◆ **EXERCISE**: Word for word, transcribe the data below from the line with "ATOM 64 N N" to the line with "ATOM 84 O O", keeping both of those lines.

== GIVEN RECORDS ==

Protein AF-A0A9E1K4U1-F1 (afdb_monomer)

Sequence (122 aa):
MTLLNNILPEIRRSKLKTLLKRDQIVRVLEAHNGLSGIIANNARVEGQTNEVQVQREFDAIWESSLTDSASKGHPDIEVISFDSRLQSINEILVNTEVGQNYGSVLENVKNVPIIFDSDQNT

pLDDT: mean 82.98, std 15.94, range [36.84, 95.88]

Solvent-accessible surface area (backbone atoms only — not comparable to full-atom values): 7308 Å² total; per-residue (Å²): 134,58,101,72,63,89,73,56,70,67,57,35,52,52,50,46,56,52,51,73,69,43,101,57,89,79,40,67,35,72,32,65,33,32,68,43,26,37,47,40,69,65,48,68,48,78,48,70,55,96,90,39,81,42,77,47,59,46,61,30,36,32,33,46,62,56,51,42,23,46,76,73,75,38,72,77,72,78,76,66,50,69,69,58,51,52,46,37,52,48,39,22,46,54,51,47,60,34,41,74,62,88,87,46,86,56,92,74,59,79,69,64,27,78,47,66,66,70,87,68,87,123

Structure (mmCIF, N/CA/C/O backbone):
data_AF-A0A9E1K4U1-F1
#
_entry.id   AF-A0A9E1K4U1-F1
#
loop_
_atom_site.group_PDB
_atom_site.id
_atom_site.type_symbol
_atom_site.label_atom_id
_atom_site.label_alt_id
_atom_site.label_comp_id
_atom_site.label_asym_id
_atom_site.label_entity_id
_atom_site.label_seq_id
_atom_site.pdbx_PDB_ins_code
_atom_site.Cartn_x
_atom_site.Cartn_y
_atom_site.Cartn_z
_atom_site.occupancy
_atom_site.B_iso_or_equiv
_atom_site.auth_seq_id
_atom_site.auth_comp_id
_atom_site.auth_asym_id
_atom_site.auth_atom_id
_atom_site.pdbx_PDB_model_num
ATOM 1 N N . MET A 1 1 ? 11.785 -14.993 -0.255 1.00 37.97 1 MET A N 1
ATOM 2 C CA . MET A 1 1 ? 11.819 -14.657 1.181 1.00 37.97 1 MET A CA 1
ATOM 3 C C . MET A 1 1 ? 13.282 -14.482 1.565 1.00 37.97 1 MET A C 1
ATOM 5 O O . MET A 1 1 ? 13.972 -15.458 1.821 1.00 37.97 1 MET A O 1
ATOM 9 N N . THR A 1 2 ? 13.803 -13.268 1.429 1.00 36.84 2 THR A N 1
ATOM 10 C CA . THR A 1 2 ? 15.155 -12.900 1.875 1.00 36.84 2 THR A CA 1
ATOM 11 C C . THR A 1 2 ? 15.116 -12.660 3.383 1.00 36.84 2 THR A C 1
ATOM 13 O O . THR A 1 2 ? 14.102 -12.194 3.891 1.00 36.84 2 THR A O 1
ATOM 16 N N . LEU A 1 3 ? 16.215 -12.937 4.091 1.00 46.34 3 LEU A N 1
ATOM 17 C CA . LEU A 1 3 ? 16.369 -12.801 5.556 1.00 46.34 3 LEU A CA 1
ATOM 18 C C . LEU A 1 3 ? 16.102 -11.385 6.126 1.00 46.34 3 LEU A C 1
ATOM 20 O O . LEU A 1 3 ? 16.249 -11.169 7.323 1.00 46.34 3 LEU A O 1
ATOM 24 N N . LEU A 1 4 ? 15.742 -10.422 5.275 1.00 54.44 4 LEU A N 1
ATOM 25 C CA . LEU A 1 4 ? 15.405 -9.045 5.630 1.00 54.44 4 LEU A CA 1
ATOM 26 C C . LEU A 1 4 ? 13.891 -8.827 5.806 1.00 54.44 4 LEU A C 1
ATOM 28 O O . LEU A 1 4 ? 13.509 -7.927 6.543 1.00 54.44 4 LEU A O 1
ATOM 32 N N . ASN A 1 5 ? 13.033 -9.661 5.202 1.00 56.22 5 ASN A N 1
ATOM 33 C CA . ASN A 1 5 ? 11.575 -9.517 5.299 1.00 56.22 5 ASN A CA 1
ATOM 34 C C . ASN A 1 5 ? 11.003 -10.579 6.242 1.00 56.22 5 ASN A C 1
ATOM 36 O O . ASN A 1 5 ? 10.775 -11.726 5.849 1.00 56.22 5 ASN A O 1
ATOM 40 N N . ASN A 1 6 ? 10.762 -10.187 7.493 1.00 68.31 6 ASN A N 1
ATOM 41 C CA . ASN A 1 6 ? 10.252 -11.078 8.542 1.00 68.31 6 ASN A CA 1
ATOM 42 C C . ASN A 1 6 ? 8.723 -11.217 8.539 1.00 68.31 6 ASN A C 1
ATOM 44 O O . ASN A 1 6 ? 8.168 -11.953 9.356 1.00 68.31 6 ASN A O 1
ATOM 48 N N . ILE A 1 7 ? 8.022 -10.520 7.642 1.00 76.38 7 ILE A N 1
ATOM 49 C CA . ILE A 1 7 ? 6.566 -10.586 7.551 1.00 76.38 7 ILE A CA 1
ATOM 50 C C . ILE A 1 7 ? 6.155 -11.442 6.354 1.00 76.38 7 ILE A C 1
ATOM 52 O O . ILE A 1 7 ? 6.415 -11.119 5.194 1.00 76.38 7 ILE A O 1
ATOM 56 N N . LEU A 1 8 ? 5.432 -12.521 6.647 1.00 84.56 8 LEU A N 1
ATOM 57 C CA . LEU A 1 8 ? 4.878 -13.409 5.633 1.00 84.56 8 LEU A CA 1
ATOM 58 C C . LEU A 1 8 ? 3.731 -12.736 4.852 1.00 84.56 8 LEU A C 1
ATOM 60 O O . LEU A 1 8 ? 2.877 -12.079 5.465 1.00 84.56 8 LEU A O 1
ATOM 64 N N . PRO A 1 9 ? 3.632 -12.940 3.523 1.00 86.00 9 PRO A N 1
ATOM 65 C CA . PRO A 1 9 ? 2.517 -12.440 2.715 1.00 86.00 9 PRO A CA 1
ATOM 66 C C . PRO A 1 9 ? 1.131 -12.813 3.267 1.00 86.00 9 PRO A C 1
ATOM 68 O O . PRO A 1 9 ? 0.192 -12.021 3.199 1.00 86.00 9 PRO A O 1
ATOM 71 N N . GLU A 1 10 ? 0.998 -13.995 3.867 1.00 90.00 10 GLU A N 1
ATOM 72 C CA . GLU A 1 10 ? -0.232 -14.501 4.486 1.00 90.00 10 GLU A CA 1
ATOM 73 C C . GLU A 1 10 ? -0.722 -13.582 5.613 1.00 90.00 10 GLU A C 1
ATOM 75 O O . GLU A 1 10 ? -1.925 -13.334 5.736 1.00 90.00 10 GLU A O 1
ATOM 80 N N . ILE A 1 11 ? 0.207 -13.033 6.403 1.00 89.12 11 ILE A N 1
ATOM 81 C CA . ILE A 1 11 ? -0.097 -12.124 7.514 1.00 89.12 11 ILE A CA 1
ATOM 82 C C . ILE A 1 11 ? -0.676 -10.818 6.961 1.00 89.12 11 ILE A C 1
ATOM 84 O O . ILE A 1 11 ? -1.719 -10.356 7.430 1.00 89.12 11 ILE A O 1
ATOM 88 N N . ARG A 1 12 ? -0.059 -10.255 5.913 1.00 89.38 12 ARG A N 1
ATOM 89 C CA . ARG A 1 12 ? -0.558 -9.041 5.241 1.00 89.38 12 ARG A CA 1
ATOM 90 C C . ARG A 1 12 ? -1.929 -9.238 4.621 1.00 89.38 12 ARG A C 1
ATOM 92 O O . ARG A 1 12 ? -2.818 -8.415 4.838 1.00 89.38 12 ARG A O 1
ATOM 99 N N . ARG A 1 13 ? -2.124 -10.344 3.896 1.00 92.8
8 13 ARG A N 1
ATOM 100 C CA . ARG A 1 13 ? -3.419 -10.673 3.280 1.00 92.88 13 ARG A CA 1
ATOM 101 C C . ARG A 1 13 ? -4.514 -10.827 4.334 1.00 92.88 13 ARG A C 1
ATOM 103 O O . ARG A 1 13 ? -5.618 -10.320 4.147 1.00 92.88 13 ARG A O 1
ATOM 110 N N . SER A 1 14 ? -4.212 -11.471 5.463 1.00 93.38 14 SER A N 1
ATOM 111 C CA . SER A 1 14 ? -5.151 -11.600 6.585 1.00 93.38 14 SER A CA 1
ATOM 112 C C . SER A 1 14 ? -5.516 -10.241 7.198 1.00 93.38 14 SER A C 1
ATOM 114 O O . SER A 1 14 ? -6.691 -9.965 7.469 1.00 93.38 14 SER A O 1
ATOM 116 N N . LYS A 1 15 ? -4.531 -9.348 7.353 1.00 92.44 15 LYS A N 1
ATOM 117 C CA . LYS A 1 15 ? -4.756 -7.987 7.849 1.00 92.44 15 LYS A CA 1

===
== GIVEN RECORDS ==

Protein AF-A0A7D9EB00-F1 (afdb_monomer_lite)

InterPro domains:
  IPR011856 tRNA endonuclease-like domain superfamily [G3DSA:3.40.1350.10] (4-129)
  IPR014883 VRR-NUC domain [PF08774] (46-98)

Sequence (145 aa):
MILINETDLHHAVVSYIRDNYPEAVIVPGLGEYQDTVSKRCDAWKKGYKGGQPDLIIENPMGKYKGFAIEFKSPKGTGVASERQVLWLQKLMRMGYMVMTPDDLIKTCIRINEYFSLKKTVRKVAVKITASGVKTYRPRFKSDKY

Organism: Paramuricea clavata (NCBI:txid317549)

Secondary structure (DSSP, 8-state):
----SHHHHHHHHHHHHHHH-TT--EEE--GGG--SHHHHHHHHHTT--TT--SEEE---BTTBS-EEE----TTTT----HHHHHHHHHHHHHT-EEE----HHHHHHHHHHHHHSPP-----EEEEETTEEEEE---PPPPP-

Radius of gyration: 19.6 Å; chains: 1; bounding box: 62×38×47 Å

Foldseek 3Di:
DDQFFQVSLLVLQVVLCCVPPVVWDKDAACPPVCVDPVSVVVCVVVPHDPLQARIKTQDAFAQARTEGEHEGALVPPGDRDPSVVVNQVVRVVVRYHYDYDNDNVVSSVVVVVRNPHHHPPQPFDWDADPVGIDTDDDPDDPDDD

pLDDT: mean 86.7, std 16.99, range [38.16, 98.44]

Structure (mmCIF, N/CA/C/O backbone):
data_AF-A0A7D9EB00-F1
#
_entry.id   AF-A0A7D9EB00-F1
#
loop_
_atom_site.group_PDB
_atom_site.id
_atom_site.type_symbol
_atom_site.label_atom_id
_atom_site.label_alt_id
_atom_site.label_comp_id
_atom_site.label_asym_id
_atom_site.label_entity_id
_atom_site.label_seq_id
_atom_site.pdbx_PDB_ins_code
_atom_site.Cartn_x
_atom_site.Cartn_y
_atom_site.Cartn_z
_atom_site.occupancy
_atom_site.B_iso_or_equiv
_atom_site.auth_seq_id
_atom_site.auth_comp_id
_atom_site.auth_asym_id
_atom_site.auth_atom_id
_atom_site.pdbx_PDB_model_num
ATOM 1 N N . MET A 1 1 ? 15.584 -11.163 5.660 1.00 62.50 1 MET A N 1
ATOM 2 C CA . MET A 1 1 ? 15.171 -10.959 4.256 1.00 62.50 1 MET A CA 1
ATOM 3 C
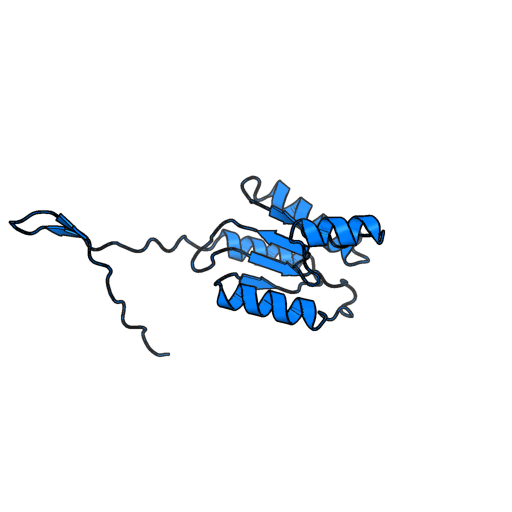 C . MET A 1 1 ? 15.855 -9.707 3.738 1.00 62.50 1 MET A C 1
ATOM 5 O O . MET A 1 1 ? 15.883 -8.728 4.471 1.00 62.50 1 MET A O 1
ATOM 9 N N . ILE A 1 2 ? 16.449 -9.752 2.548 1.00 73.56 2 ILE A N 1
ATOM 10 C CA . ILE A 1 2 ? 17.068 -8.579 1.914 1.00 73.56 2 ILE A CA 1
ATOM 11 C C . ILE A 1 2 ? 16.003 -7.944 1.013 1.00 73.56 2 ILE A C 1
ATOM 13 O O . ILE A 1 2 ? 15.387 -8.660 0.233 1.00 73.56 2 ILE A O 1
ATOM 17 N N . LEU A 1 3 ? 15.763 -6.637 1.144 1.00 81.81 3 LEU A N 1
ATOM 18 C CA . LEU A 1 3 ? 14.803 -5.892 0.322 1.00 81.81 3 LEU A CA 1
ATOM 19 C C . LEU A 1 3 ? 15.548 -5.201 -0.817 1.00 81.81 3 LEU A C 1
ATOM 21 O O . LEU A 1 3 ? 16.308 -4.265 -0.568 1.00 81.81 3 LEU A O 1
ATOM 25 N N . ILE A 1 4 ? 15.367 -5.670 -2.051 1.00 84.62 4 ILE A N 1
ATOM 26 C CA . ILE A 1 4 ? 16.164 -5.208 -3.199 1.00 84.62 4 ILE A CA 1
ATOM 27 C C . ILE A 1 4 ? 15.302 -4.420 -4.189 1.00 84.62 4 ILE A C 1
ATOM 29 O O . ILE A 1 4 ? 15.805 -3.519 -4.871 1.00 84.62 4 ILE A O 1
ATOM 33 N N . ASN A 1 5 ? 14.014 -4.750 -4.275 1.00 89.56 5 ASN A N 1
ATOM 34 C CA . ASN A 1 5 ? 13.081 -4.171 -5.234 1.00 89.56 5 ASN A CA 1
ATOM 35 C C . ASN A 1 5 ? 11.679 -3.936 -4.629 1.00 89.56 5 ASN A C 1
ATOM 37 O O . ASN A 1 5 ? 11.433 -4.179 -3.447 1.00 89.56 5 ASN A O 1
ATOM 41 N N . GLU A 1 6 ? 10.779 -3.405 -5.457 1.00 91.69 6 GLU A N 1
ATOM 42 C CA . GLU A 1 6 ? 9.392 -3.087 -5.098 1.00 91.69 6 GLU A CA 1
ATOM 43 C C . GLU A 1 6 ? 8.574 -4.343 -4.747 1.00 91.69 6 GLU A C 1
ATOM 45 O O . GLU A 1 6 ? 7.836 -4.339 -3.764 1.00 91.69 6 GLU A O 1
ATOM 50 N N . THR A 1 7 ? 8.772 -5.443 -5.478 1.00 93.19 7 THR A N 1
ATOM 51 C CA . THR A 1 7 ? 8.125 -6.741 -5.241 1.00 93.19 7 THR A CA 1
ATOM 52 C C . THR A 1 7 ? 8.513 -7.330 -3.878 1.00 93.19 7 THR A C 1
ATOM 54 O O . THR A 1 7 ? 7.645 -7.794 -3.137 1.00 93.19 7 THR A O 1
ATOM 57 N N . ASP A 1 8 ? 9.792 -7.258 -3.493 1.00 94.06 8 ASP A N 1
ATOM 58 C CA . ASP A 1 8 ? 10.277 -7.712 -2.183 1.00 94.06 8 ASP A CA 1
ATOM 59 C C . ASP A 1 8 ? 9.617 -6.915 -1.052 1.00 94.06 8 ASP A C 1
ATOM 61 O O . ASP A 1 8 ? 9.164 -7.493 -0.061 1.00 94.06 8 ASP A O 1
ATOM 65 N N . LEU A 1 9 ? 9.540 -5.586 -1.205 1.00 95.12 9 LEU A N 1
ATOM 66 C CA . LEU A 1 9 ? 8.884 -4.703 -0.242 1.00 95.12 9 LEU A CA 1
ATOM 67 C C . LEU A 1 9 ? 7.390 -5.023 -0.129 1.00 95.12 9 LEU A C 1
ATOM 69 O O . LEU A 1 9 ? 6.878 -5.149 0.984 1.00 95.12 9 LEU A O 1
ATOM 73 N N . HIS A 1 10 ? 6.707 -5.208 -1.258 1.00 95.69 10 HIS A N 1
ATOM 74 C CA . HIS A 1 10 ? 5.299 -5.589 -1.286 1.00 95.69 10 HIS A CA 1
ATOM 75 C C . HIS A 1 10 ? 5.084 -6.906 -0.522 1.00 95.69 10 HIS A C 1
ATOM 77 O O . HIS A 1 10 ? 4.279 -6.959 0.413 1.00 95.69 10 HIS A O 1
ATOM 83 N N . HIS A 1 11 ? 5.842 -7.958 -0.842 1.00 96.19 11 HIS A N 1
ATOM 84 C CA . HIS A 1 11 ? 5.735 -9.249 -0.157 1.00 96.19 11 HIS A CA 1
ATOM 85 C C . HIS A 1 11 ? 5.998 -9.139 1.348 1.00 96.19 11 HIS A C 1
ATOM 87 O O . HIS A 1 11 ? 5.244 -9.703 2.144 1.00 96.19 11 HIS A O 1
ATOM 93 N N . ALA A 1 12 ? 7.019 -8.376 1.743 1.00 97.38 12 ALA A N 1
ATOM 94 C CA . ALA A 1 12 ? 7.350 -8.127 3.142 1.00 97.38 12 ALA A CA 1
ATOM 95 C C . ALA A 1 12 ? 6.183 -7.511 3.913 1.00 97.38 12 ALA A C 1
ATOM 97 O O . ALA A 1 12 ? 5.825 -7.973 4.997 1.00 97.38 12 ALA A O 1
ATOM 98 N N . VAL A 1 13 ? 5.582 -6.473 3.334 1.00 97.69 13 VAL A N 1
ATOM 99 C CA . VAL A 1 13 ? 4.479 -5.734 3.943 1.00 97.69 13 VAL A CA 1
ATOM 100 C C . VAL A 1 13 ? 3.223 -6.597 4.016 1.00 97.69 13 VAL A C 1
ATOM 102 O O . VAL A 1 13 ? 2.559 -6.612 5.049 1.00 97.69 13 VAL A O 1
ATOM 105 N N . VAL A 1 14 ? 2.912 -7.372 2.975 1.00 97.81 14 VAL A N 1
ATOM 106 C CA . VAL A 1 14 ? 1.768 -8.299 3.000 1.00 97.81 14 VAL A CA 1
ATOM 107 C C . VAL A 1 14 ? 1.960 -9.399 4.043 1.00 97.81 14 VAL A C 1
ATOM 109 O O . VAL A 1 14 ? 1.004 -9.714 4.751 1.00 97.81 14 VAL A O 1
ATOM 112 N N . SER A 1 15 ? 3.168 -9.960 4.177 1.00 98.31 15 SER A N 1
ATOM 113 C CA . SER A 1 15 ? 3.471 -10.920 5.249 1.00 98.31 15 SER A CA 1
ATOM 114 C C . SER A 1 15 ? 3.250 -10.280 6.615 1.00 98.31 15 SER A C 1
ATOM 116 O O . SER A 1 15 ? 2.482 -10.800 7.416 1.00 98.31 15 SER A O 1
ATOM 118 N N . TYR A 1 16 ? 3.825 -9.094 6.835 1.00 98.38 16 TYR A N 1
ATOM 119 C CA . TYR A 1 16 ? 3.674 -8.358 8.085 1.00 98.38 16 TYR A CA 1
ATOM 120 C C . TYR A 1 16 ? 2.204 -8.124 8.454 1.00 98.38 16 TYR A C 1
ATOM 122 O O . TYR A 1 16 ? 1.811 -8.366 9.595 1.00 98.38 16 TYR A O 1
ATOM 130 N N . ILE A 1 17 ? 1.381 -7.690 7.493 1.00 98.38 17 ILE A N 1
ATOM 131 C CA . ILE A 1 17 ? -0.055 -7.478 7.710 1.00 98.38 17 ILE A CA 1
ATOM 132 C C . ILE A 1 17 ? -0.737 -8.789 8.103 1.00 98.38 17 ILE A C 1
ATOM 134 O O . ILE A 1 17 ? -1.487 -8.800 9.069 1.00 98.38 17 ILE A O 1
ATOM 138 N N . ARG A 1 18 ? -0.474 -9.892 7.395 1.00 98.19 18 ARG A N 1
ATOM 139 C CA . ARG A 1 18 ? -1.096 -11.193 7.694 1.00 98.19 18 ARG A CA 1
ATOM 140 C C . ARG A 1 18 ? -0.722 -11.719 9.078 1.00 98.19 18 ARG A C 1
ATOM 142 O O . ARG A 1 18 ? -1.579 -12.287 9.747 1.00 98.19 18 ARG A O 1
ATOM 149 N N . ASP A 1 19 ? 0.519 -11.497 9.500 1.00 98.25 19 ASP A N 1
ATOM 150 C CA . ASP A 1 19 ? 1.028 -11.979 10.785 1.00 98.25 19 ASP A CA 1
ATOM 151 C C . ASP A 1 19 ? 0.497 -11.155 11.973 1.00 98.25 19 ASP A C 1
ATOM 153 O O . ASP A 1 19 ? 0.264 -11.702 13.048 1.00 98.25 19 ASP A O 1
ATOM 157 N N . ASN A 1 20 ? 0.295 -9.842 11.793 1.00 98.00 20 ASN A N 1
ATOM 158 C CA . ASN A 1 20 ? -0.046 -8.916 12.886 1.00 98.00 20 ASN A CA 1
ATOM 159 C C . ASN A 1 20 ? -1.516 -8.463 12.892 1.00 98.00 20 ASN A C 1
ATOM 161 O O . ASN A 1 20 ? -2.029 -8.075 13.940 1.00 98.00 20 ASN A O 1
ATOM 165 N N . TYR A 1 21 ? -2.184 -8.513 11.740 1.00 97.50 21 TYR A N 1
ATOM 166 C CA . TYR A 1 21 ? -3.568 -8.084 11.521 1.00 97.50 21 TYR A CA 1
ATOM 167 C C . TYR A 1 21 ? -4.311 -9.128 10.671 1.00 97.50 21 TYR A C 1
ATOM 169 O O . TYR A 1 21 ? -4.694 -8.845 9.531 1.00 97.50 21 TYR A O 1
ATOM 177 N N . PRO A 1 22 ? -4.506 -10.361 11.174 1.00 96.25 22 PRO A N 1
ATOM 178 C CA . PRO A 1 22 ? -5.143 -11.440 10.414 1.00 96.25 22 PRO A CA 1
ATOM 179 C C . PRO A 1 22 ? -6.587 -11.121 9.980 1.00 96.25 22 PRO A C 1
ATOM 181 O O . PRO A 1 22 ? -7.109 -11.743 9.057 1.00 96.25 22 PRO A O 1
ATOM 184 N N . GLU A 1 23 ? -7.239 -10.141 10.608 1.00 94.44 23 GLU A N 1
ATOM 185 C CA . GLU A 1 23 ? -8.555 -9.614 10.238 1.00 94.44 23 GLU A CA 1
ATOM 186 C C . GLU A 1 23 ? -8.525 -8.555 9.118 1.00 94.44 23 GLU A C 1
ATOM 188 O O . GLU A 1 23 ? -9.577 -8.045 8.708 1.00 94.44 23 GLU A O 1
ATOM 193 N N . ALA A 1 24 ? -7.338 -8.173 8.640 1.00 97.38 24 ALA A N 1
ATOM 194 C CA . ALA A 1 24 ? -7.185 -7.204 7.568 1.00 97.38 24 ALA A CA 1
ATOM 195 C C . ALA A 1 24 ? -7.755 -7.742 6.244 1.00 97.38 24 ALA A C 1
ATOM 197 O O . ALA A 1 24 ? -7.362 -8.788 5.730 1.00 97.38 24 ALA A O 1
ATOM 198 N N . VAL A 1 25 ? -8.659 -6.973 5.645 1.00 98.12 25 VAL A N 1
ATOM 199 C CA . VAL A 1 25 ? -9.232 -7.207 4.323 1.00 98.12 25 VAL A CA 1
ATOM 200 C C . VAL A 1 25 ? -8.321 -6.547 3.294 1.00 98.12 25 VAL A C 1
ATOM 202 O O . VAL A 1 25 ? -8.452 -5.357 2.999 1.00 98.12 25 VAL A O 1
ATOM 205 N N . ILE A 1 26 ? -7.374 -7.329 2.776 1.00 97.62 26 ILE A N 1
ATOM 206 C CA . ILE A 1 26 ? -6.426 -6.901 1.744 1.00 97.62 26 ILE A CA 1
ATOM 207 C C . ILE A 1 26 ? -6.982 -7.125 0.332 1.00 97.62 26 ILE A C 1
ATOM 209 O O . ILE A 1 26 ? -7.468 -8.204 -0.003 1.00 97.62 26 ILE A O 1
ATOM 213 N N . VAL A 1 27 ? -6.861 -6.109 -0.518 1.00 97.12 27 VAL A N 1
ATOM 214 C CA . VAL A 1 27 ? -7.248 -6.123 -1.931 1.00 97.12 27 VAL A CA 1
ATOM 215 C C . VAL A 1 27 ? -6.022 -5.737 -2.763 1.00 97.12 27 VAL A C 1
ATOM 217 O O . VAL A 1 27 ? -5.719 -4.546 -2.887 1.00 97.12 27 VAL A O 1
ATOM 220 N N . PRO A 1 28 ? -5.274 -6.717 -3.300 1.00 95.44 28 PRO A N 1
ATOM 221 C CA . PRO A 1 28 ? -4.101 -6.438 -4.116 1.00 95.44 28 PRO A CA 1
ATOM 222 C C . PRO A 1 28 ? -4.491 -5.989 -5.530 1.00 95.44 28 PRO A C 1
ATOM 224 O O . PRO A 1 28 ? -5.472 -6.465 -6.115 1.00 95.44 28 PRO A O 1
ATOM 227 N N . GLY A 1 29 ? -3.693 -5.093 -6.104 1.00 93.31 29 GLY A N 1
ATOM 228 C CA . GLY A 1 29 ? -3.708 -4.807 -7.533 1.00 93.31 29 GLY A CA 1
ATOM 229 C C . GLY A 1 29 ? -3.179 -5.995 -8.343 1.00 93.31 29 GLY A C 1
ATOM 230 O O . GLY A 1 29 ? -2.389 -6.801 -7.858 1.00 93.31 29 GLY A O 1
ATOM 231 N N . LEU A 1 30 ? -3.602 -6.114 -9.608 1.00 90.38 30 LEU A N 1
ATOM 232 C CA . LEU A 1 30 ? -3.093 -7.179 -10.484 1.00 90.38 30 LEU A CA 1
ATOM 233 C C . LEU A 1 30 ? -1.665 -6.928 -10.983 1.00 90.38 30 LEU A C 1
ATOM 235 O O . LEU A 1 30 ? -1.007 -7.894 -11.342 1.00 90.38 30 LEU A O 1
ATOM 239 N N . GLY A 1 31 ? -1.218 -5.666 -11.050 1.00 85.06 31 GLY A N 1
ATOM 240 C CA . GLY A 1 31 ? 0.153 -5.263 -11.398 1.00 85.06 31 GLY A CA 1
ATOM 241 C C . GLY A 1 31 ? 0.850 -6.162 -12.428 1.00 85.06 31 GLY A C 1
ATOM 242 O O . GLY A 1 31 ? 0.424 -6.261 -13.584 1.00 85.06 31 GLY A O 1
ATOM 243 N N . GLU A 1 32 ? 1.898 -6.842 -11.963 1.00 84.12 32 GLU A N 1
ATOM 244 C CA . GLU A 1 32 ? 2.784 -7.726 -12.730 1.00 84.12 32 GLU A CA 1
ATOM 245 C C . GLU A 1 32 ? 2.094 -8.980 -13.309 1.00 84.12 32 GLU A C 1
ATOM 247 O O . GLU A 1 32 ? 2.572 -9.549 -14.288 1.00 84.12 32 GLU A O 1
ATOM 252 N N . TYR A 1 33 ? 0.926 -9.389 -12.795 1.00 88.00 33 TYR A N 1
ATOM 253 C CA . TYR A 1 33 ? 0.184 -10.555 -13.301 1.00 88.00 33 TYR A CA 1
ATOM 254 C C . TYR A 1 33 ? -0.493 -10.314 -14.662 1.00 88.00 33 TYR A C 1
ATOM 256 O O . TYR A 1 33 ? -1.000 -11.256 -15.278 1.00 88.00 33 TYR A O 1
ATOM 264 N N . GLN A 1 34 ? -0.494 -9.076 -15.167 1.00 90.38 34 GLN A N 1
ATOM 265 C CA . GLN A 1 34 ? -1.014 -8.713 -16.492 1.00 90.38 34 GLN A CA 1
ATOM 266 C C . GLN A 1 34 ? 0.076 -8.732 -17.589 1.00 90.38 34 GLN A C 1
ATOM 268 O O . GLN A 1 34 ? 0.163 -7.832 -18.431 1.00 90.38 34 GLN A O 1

===

◆ **TASK SOLUTION**:
ATOM 64 N N . PRO A 1 9 ? 3.632 -12.940 3.523 1.00 86.00 9 PRO A N 1
ATOM 65 C CA . PRO A 1 9 ? 2.517 -12.440 2.715 1.00 86.00 9 PRO A CA 1
ATOM 66 C C . PRO A 1 9 ? 1.131 -12.813 3.267 1.00 86.00 9 PRO A C 1
ATOM 68 O O . PRO A 1 9 ? 0.192 -12.021 3.199 1.00 86.00 9 PRO A O 1
ATOM 71 N N . GLU A 1 10 ? 0.998 -13.995 3.867 1.00 90.00 10 GLU A N 1
ATOM 72 C CA . GLU A 1 10 ? -0.232 -14.501 4.486 1.00 90.00 10 GLU A CA 1
ATOM 73 C C . GLU A 1 10 ? -0.722 -13.582 5.613 1.00 90.00 10 GLU A C 1
ATOM 75 O O . GLU A 1 10 ? -1.925 -13.334 5.736 1.00 90.00 10 GLU A O 1
ATOM 80 N N . ILE A 1 11 ? 0.207 -13.033 6.403 1.00 89.12 11 ILE A N 1
ATOM 81 C CA . ILE A 1 11 ? -0.097 -12.124 7.514 1.00 89.12 11 ILE A CA 1
ATOM 82 C C . ILE A 1 11 ? -0.676 -10.818 6.961 1.00 89.12 11 ILE A C 1
ATOM 84 O O . ILE A 1 11 ? -1.719 -10.356 7.430 1.00 89.12 11 ILE A O 1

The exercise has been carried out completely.